The last part of your comment describes the ACT party.
Lets talk about flour dust since David did. Recommendations, from Health and Safety bodies are that over an 8 hour shift bakers should be exposed to no more than an average of between 2 and 10 microgams of flour dust per cubic metre of air. Take a teaspoon of flour and divide it into 1,000 equal piles and one of those piles floating in each m3 is the gold standard for air quality in a bakery.
So, someone said to David’s Red Tape Ministry “This is dumb.” What is going to happen next? Do they treat this in isolation and decree that bakeries no longer need to test air quality in their workplace, or do they lower the standards to a more easily measured amount of flour dust, both of which make the bakery more hazardous for workers. Do they look at the whole area of dust in the workplace, from bakeries, timber processing, road works, quarrying, mining, asbestos. Dust, it turns out, is covered in Red Tape. Does the red tape inhibit business and lower productivity or does it protect workers.
A quick look at the Ministry of Regulation’s site shows not one reference to protecting either workers or the environment. Instead its function is to “support a modern, open economy” , to clear a pathway and eliminate barriers to enhance efficiency, to reduce costs to the economy and so on.
I sometimes take a supermarket baker home after his shift. He stinks of flour and my intake of second hand flour dust probably exceeds the recommendations.

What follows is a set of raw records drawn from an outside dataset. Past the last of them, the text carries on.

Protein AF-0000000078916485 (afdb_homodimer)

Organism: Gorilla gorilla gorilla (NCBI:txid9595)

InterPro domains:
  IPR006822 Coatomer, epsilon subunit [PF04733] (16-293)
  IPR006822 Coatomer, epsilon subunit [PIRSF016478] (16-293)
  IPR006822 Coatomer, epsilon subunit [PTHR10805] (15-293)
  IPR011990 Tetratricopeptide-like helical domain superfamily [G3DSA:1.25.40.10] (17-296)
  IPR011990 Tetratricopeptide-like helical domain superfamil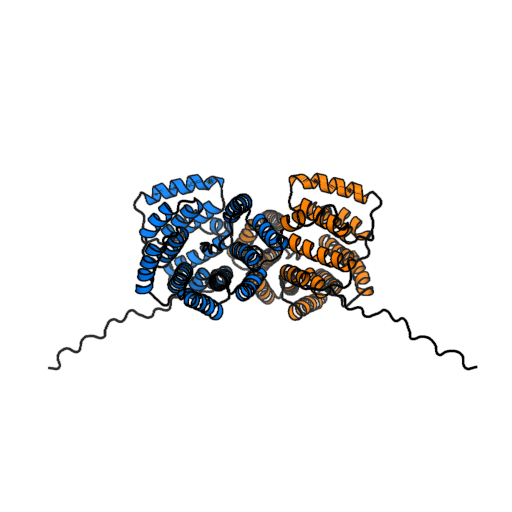y [SSF48452] (154-268)

Solvent-accessible surface area (backbone atoms only — not comparable to full-atom values): 33646 Å² total; per-residue (Å²): 126,88,76,66,83,81,73,83,80,93,66,85,77,85,72,76,64,84,52,47,67,31,51,50,26,46,75,47,60,35,32,63,58,15,41,53,42,48,73,65,60,84,75,94,44,70,70,52,47,50,54,45,46,46,54,33,45,51,29,34,47,73,70,58,25,31,48,38,40,60,70,66,58,49,93,86,48,56,70,55,49,50,28,52,35,50,43,34,48,42,72,68,32,72,89,45,34,66,60,51,53,52,50,49,52,53,48,64,73,42,92,61,67,49,81,43,46,52,35,31,49,34,50,20,51,51,27,44,77,67,72,30,58,67,62,16,48,57,40,27,68,61,31,89,45,71,65,35,50,45,50,45,31,52,51,27,48,72,68,68,32,56,72,60,23,51,54,52,48,52,56,42,41,71,73,42,55,82,41,70,63,38,42,51,47,48,24,54,52,22,48,70,69,33,80,79,35,20,57,56,18,28,50,49,29,47,50,48,24,68,75,64,59,73,26,62,58,31,31,49,49,32,20,50,28,28,45,76,69,67,37,51,68,66,16,46,56,35,43,50,54,36,38,66,68,41,76,66,44,58,70,53,37,53,51,47,30,40,47,31,60,74,70,63,50,58,66,68,58,33,47,41,36,50,29,41,37,43,51,67,41,68,80,41,65,62,58,58,52,48,54,53,25,70,71,63,74,59,86,81,74,79,73,82,65,80,72,77,125,123,83,74,82,77,82,78,86,85,94,66,91,75,85,69,75,63,85,52,46,68,31,50,50,26,46,74,48,60,35,32,62,58,14,41,54,43,46,73,66,59,83,74,93,45,71,69,52,47,52,54,45,47,44,56,34,46,51,29,33,46,72,70,59,26,31,49,38,40,59,71,66,57,49,94,86,48,56,69,54,48,49,28,52,36,52,44,34,48,43,70,68,32,75,90,44,36,65,60,51,53,52,51,48,51,54,48,66,73,43,92,60,68,49,82,44,48,53,36,32,51,34,50,21,51,50,27,44,76,66,72,30,58,67,62,15,48,58,42,27,67,60,32,91,44,73,66,34,50,46,50,45,32,52,52,28,49,72,68,67,32,56,71,60,24,51,53,53,47,52,57,41,40,72,73,41,54,81,42,70,61,37,42,50,46,48,24,54,51,24,49,72,69,33,78,78,35,20,57,56,19,27,49,49,30,49,50,49,24,69,73,64,58,73,24,63,58,31,31,49,49,33,19,50,28,27,46,77,71,67,38,52,69,65,16,48,55,36,43,49,54,36,38,66,69,41,76,66,45,58,70,55,36,51,49,48,33,41,48,30,58,74,71,64,50,60,65,67,59,33,47,42,35,48,28,40,38,45,49,68,42,68,80,41,65,63,58,58,52,47,53,52,25,68,71,63,74,58,86,82,73,77,74,81,64,81,72,78,123

pLDDT: mean 88.79, std 18.27, range [19.28, 98.69]

Foldseek 3Di:
DPDDDDDDPPPPPPPPPLCQQLVLCLLLPVLVSNLVSLVPGDDDDVVVVLVSVLSNLVSCVSVVNLVVLLVPDDPPDDVLSVLSNLLSCCSVDVVCLVVSLVVLVVQVVDDDPQASQSNLCSNLVSCVVVVRNPVNLVSLVSHDDLVSLLVNLLSCVVVVNLVVSVVSLVVSCVVPVPRLSSLQSQLSSLLSVADPSLVVSLVSLVVSCVVPNNALLSLLSNLSSCVSVVNLVVSVVSLVVSCVVPVQDQLSLLSQLLSCVSVVHPVVSSVVSLVSPCVRPVPDVVNVVVVVCVVVVDRDDSDNNSPDD/DPPDDDDDDPPPPPPPPLCQQLVLCLLLPVLVSNLVSLVPGDDDDVVVVLVSVLSNLVSCVSVVNLVVLLVPDDPPDDVLSVLSNLLSCCSVDVVCLVVSLVVLVVQVVDDDDQASQSNLCSNLVSCVVVVNNVVNLVSLVSHDDLVSLLVNLLSCVVVVNLVVSVVSLVVSCVVPVPRLSSLQSQLSSLLSVADPSLVVSLVSLVVSCVVPNNALSSLLSNLSSCVSVVNLVVSVVSLVVSCVVPVQDQLSLLSQLLSCVVVVHPVVSSVVSLVSPCVRPVPDVVNVVVVVCVVVVDRDDSDNNSPDD

Nearest PDB structures (foldseek):
  6tzt-assembly1_A  TM=9.752E-01  e=2.187E-30  Homo sapiens
  3mkr-assembly1_A  TM=9.625E-01  e=8.771E-29  Bos taurus
  5a1v-assembly1_Q  TM=9.625E-01  e=3.593E-28  Mus musculus
  5a31-assembly1_F  TM=6.536E-01  e=3.683E-04  Homo sapiens
  8bbg-assembly1_D  TM=3.906E-01  e=2.811E-03  Homo sapiens

Sequence (618 aa):
MAPPAPGPASGGSGEVDELFDVKNAFYIGSYQQCINEAQRVKLSSPERDVERDVFLYRAYLAQRKFGVVLDEIKPSSAPELQAVRMFADYLAHESRRDSIVAELDREMSRSVDVTNTTFLLMAASIYLHDQNPDAALRALHQGDSLECTAMTVQILLKLDRLDLARKELKRMQDLDEDATLPQLATAWVSLATGGEKLQDAYYIFQEMADKCSPTLLLLNGQAACHMAQGRWEAAEGLLQEALDKDSGYPETLVNLIVLSQHLGKPPEVTNRYLSQLKDAHRSHPFIKEYQAKVSGGGGLSPRTRPGGAMAPPAPGPASGGSGEVDELFDVKNAFYIGSYQQCINEAQRVKLSSPERDVERDVFLYRAYLAQRKFGVVLDEIKPSSAPELQAVRMFADYLAHESRRDSIVAELDREMSRSVDVTNTTFLLMAASIYLHDQNPDAALRALHQGDSLECTAMTVQILLKLDRLDLARKELKRMQDLDEDATLPQLATAWVSLATGGEKLQDAYYIFQEMADKCSPTLLLLNGQAACHMAQGRWEAAEGLLQEALDKDSGYPETLVNLIVLSQHLGKPPEVTNRYLSQLKDAHRSHPFIKEYQAKVSGGGGLSPRTRPGGA

Secondary structure (DSSP, 8-state):
----PPP----------TTHHHHHHHHTT-HHHHHHHHHH---S-HHHHHHHHHHHHHHHHHTT-HHHHHHH--TTS-HHHHHHHHHHHHHH-GGGHHHHHHHHHHHHHS---TT-HHHHHHHHHHHHHTT-HHHHHHHHHT--SHHHHHHHHHHHHHTT-HHHHHHHHHHHHHHHTTSHHHHHHHHHHHHHH-TTHHHHHHHHHHHHHHHS---HHHHHHHHHHHHHTT-HHHHHHHHHHHHHH-TT-HHHHHHHHHHHHHTT--HHHHHHHHHHHHHH-TT-HHHHHHHHHHHHT------------/-----PPP---------TTHHHHHHHHTT-HHHHHHHHHH---S-HH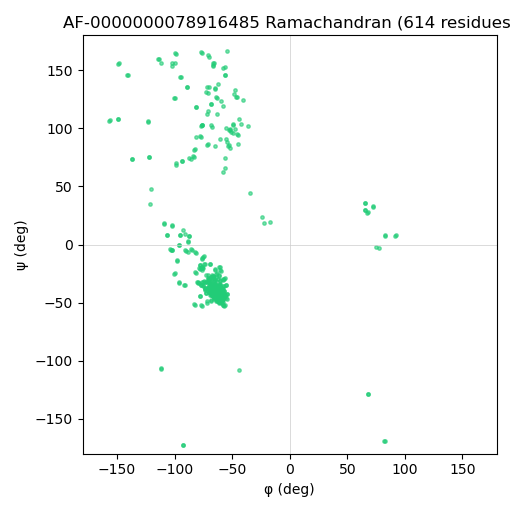HHHHHHHHHHHHHHHTT-HHHHHHH--TTS-HHHHHHHHHHHHHH-GGGHHHHHHHHHHHHHS---TT-HHHHHHHHHHHHHTT-HHHHHHHHHT--SHHHHHHHHHHHHHTT-HHHHHHHHHHHHHHHTTSHHHHHHHHHHHHHH-TTHHHHHHHHHHHHHHHS---HHHHHHHHHHHHHTT-HHHHHHHHHHHHHH-TT-HHHHHHHHHHHHHTT--HHHHHHHHHHHHHH-TT-HHHHHHHHHHHHT------------

Radius of gyration: 27.92 Å; Cα contacts (8 Å, |Δi|>4): 761; chains: 2; bounding box: 63×121×84 Å

Structure (mmCIF, N/CA/C/O backbone):
data_AF-0000000078916485-model_v1
#
loop_
_entity.id
_entity.type
_entity.pdbx_description
1 polymer 'Coatomer subunit epsilon'
#
loop_
_atom_site.group_PDB
_atom_site.id
_atom_site.type_symbol
_atom_site.label_atom_id
_atom_site.label_alt_id
_atom_site.label_comp_id
_atom_site.label_asym_id
_atom_site.label_entity_id
_atom_site.label_seq_id
_atom_site.pdbx_PDB_ins_code
_atom_site.Cartn_x
_atom_site.Cartn_y
_atom_site.Cartn_z
_atom_site.occupancy
_atom_site.B_iso_or_equiv
_atom_site.auth_seq_id
_atom_site.auth_comp_id
_atom_site.auth_asym_id
_atom_site.auth_atom_id
_atom_site.pdbx_PDB_model_num
ATOM 1 N N . MET A 1 1 ? -3.627 74.938 -3.797 1 21.42 1 MET A N 1
ATOM 2 C CA . MET A 1 1 ? -2.727 73.875 -4.188 1 21.42 1 MET A CA 1
ATOM 3 C C . MET A 1 1 ? -3.336 72.5 -3.867 1 21.42 1 MET A C 1
ATOM 5 O O . MET A 1 1 ? -4.125 72.375 -2.928 1 21.42 1 MET A O 1
ATOM 9 N N . ALA A 1 2 ? -3.23 71.562 -4.938 1 30.94 2 ALA A N 1
ATOM 10 C CA . ALA A 1 2 ? -4.051 70.375 -5.133 1 30.94 2 ALA A CA 1
ATOM 11 C C . ALA A 1 2 ? -3.83 69.375 -4.012 1 30.94 2 ALA A C 1
ATOM 13 O O . ALA A 1 2 ? -2.701 68.938 -3.781 1 30.94 2 ALA A O 1
ATOM 14 N N . PRO A 1 3 ? -4.66 69.688 -2.871 1 24.09 3 PRO A N 1
ATOM 15 C CA . PRO A 1 3 ? -4.02 69 -1.736 1 24.09 3 PRO A CA 1
ATOM 16 C C . PRO A 1 3 ? -3.572 67.562 -2.066 1 24.09 3 PRO A C 1
ATOM 18 O O . PRO A 1 3 ? -2.4 67.25 -1.889 1 24.09 3 PRO A O 1
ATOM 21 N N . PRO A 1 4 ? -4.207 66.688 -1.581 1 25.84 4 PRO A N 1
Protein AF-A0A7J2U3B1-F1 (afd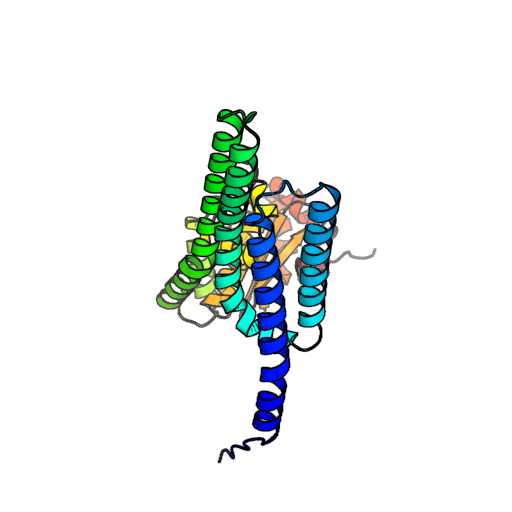b_monomer_lite)

Sequence (311 aa):
MLVYYYNEDILHSLYTCGYNSILCLVLAMSSVLLLVKCLRAKKPLSLKRVFYLVAISIGCSLVLIFGMYSWTGYFLYYAWIRISGAVSYILLITPFVVVATVFVALCKLRTLNWLLISLTLAFLIVLSTLWLELIISINYLYPKYVEEVRARYGEHCSMDIAWAAALEYNRNFHNTYGKPESKPQLYKLIPEELLDSFEAVVRAGACEDFARGLAKLLRDSLGCETRVVSFKTENHAFPEVKVNGTWYVFDLTYTTHDKPVKADEYAEYLHMQCIMNMRFCNIYNAGFNGLIDVTTREDLRAEHGFLITLN

Radius of gyration: 27.18 Å; chains: 1; bounding box: 52×64×77 Å

pLDDT: mean 79.03, std 19.78, range [26.89, 98.88]

InterPro domains:
  IPR002931 Transglutaminase-like [SM00460] (199-254)
  IPR007562 Transglutaminase-like domain [PF04473] (159-271)
  IPR038765 Papain-like cysteine peptidase superfamily [SSF54001] (169-298)

Foldseek 3Di:
DDDDDDDPVVVVVVVVVVPVVVVLVVVVVVLVVVVVVQVPDPDDDDPVVVVVSVVVVVVSVVCVVVVCPDPCVPVCVVVVVVVVVVVLVCVLCVLVVVLVVVVVVVVVVVPDDVVVSVVSVVVSVVVSVVSVVLCCQQVPVLVVLLVVLCVVQNQADDFVSLLVVLLVLLVQAAECPPHPDDDPPCLVVDPPVSLLSNLLRVRYYHQQSSQSNSQVSCCSNHVWDKFKKDQPVDGHIFMWTDHPNWIWTSRCPPQQVPHIDTQQCQLVSLVVVCVVPVVSVVVSVSLLVFMATPVPRDTCSVVNNSDDPPD

Secondary structure (DSSP, 8-state):
-------THHHHHHHHHHHHHHHHHHHHHHHHHHHHHHHH-SSPPPHHHHHHHHHHHHHHHHHHHHHTSSS-HHHHHHHHHHHHHHHHHHHHHHHHHHHHHHHHHHHTTS---HHHHHHHHHHHHHHHHHHHHHHHIIIIIHHHHHHHHHHHH-SS--HHHHHHHHHHHHHT-EE-TTSS-PPPGGGGGS-HHHHHHHHHHH-EESHHHHHHHHHHHHHHHH--EEEEEEESSSS-EEEEEEETTEEEE--TTTT-SSS-EEGGGHHHHHHHHHHH-GGGHHHHHHHHH-EEETTT--B-TTTTT------

Structure (mmCIF, N/CA/C/O backbone):
data_AF-A0A7J2U3B1-F1
#
_entry.id   AF-A0A7J2U3B1-F1
#
loop_
_atom_site.group_PDB
_atom_site.id
_atom_site.type_symbol
_atom_site.label_atom_id
_atom_site.label_alt_id
_atom_site.label_comp_id
_atom_site.label_asym_id
_atom_site.label_entity_id
_atom_site.label_seq_id
_atom_site.pdbx_PDB_ins_code
_atom_site.Cartn_x
_atom_site.Cartn_y
_atom_site.Cartn_z
_atom_site.occupancy
_atom_site.B_iso_or_equiv
_atom_site.auth_seq_id
_atom_site.auth_comp_id
_atom_site.auth_asym_id
_atom_site.auth_atom_id
_atom_site.pdbx_PDB_model_num
ATOM 1 N N . MET A 1 1 ? -7.111 -41.812 -6.763 1.00 33.47 1 MET A N 1
ATOM 2 C CA . MET A 1 1 ? -6.956 -42.830 -5.704 1.00 33.47 1 MET A CA 1
ATOM 3 C C . MET A 1 1 ? -6.296 -42.127 -4.522 1.00 33.47 1 MET A C 1
ATOM 5 O O . MET A 1 1 ? -5.095 -41.917 -4.551 1.00 33.47 1 MET A O 1
ATOM 9 N N . LEU A 1 2 ? -7.099 -41.613 -3.586 1.00 26.89 2 LEU A N 1
ATOM 10 C CA . LEU A 1 2 ? -6.647 -40.867 -2.403 1.00 26.89 2 LEU A CA 1
ATOM 11 C C . LEU A 1 2 ? -6.951 -41.734 -1.181 1.00 26.89 2 LEU A C 1
ATOM 13 O O . LEU A 1 2 ? -8.112 -42.040 -0.921 1.00 26.89 2 LEU A O 1
ATOM 17 N N . VAL A 1 3 ? -5.902 -42.171 -0.491 1.00 29.64 3 VAL A N 1
ATOM 18 C CA . VAL A 1 3 ? -5.986 -42.929 0.760 1.00 29.64 3 VAL A CA 1
ATOM 19 C C . VAL A 1 3 ? -5.893 -41.929 1.910 1.00 29.64 3 VAL A C 1
ATOM 21 O O . VAL A 1 3 ? -4.884 -41.242 2.048 1.00 29.64 3 VAL A O 1
ATOM 24 N N . TYR A 1 4 ? -6.951 -41.834 2.715 1.00 32.91 4 TYR A N 1
ATOM 25 C CA . TYR A 1 4 ? -6.947 -41.113 3.987 1.00 32.91 4 TYR A CA 1
ATOM 26 C C . TYR A 1 4 ? -6.344 -42.014 5.071 1.00 32.91 4 TYR A C 1
ATOM 28 O O . TYR A 1 4 ? -6.918 -43.048 5.404 1.00 32.91 4 TYR A O 1
ATOM 36 N N . TYR A 1 5 ? -5.209 -41.605 5.637 1.00 35.72 5 TYR A N 1
ATOM 37 C CA . TYR A 1 5 ? -4.710 -42.115 6.914 1.00 35.72 5 TYR A CA 1
ATOM 38 C C . TYR A 1 5 ? -5.288 -41.241 8.035 1.00 35.72 5 TYR A C 1
ATOM 40 O O . TYR A 1 5 ? -4.994 -40.049 8.108 1.00 35.72 5 TYR A O 1
ATOM 48 N N . TYR A 1 6 ? -6.125 -41.825 8.894 1.00 36.41 6 TYR A N 1
ATOM 49 C CA . TYR A 1 6 ? -6.551 -41.216 10.155 1.00 36.41 6 TYR A CA 1
ATOM 50 C C . TYR A 1 6 ? -5.581 -41.684 11.245 1.00 36.41 6 TYR A C 1
ATOM 52 O O . TYR A 1 6 ? -5.402 -42.886 11.426 1.00 36.41 6 TYR A O 1
ATOM 60 N N . ASN A 1 7 ? -4.913 -40.741 11.914 1.00 38.94 7 ASN A N 1
ATOM 61 C CA . ASN A 1 7 ? -3.860 -41.021 12.889 1.00 38.94 7 ASN A CA 1
ATOM 62 C C . ASN A 1 7 ? -4.439 -41.074 14.319 1.00 38.94 7 ASN A C 1
ATOM 64 O O . ASN A 1 7 ? -5.060 -40.107 14.771 1.00 38.94 7 ASN A O 1
ATOM 68 N N . GLU A 1 8 ? -4.237 -42.191 15.026 1.00 40.75 8 GLU A N 1
ATOM 69 C CA . GLU A 1 8 ? -4.731 -42.440 16.394 1.00 40.75 8 GLU A CA 1
ATOM 70 C C . GLU A 1 8 ? -4.106 -41.511 17.458 1.00 40.75 8 GLU A C 1
ATOM 72 O O . GLU A 1 8 ? -4.664 -41.339 18.544 1.00 40.75 8 GLU A O 1
ATOM 77 N N . ASP A 1 9 ? -3.023 -40.804 17.119 1.00 45.31 9 ASP A N 1
ATOM 78 C CA . ASP A 1 9 ? -2.354 -39.830 17.995 1.00 45.31 9 ASP A CA 1
ATOM 79 C C . ASP A 1 9 ? -3.251 -38.644 18.404 1.00 45.31 9 ASP A C 1
ATOM 81 O O . ASP A 1 9 ? -3.069 -38.041 19.467 1.00 45.31 9 ASP A O 1
ATOM 85 N N . ILE A 1 10 ? -4.267 -38.318 17.595 1.00 44.78 10 ILE A N 1
ATOM 86 C CA . ILE A 1 10 ? -5.185 -37.200 17.864 1.00 44.78 10 ILE A CA 1
ATOM 87 C C . ILE A 1 10 ? -6.075 -37.502 19.078 1.00 44.78 10 ILE A C 1
ATOM 89 O O . ILE A 1 10 ? -6.339 -36.609 19.885 1.00 44.78 10 ILE A O 1
ATOM 93 N N . LEU A 1 11 ? -6.496 -38.758 19.271 1.00 41.59 11 LEU A N 1
ATOM 94 C CA . LEU A 1 11 ? -7.359 -39.117 20.400 1.00 41.59 11 LEU A CA 1
ATOM 95 C C . LEU A 1 11 ? -6.595 -39.132 21.731 1.00 41.59 11 LEU A C 1
ATOM 97 O O . LEU A 1 11 ? -7.136 -38.706 22.754 1.00 41.59 11 LEU A O 1
ATOM 101 N N . HIS A 1 12 ? -5.327 -39.553 21.720 1.00 43.69 12 HIS A N 1
ATOM 102 C CA . HIS A 1 12 ? -4.487 -39.549 22.920 1.00 43.69 12 HIS A CA 1
ATOM 103 C C . HIS A 1 12 ? -4.041 -38.124 23.310 1.00 43.69 12 HIS A C 1
ATOM 105 O O . HIS A 1 12 ? -3.874 -37.824 24.496 1.00 43.69 12 HIS A O 1
ATOM 111 N N . SER A 1 13 ? -3.912 -37.218 22.332 1.00 44.34 13 SER A N 1
ATOM 112 C CA . SER A 1 13 ? -3.657 -35.788 22.557 1.00 44.34 13 SER A CA 1
ATOM 113 C C . SER A 1 13 ? -4.877 -35.059 23.135 1.00 44.34 13 SER A C 1
ATOM 115 O O . SER A 1 13 ? -4.743 -34.274 24.074 1.00 44.34 13 SER A O 1
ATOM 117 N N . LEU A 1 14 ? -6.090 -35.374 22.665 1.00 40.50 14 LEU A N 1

Seymour is not going to make this any better,
Good points Peter.
Leaky buildings ,,,, Pike River Mine,,,, Cave Creek platform ,,,, all from cutting or not enforcing regulations.
Denying Govt compensation and telling the victims family’s from the Pike River mine disaster, “to sue”, ,,, which the last NAct Govt did ,,, is an example of something which needs cutting.
If Sleazy Seymour cut his own bull-shit he’d become our first ever mute in parliament.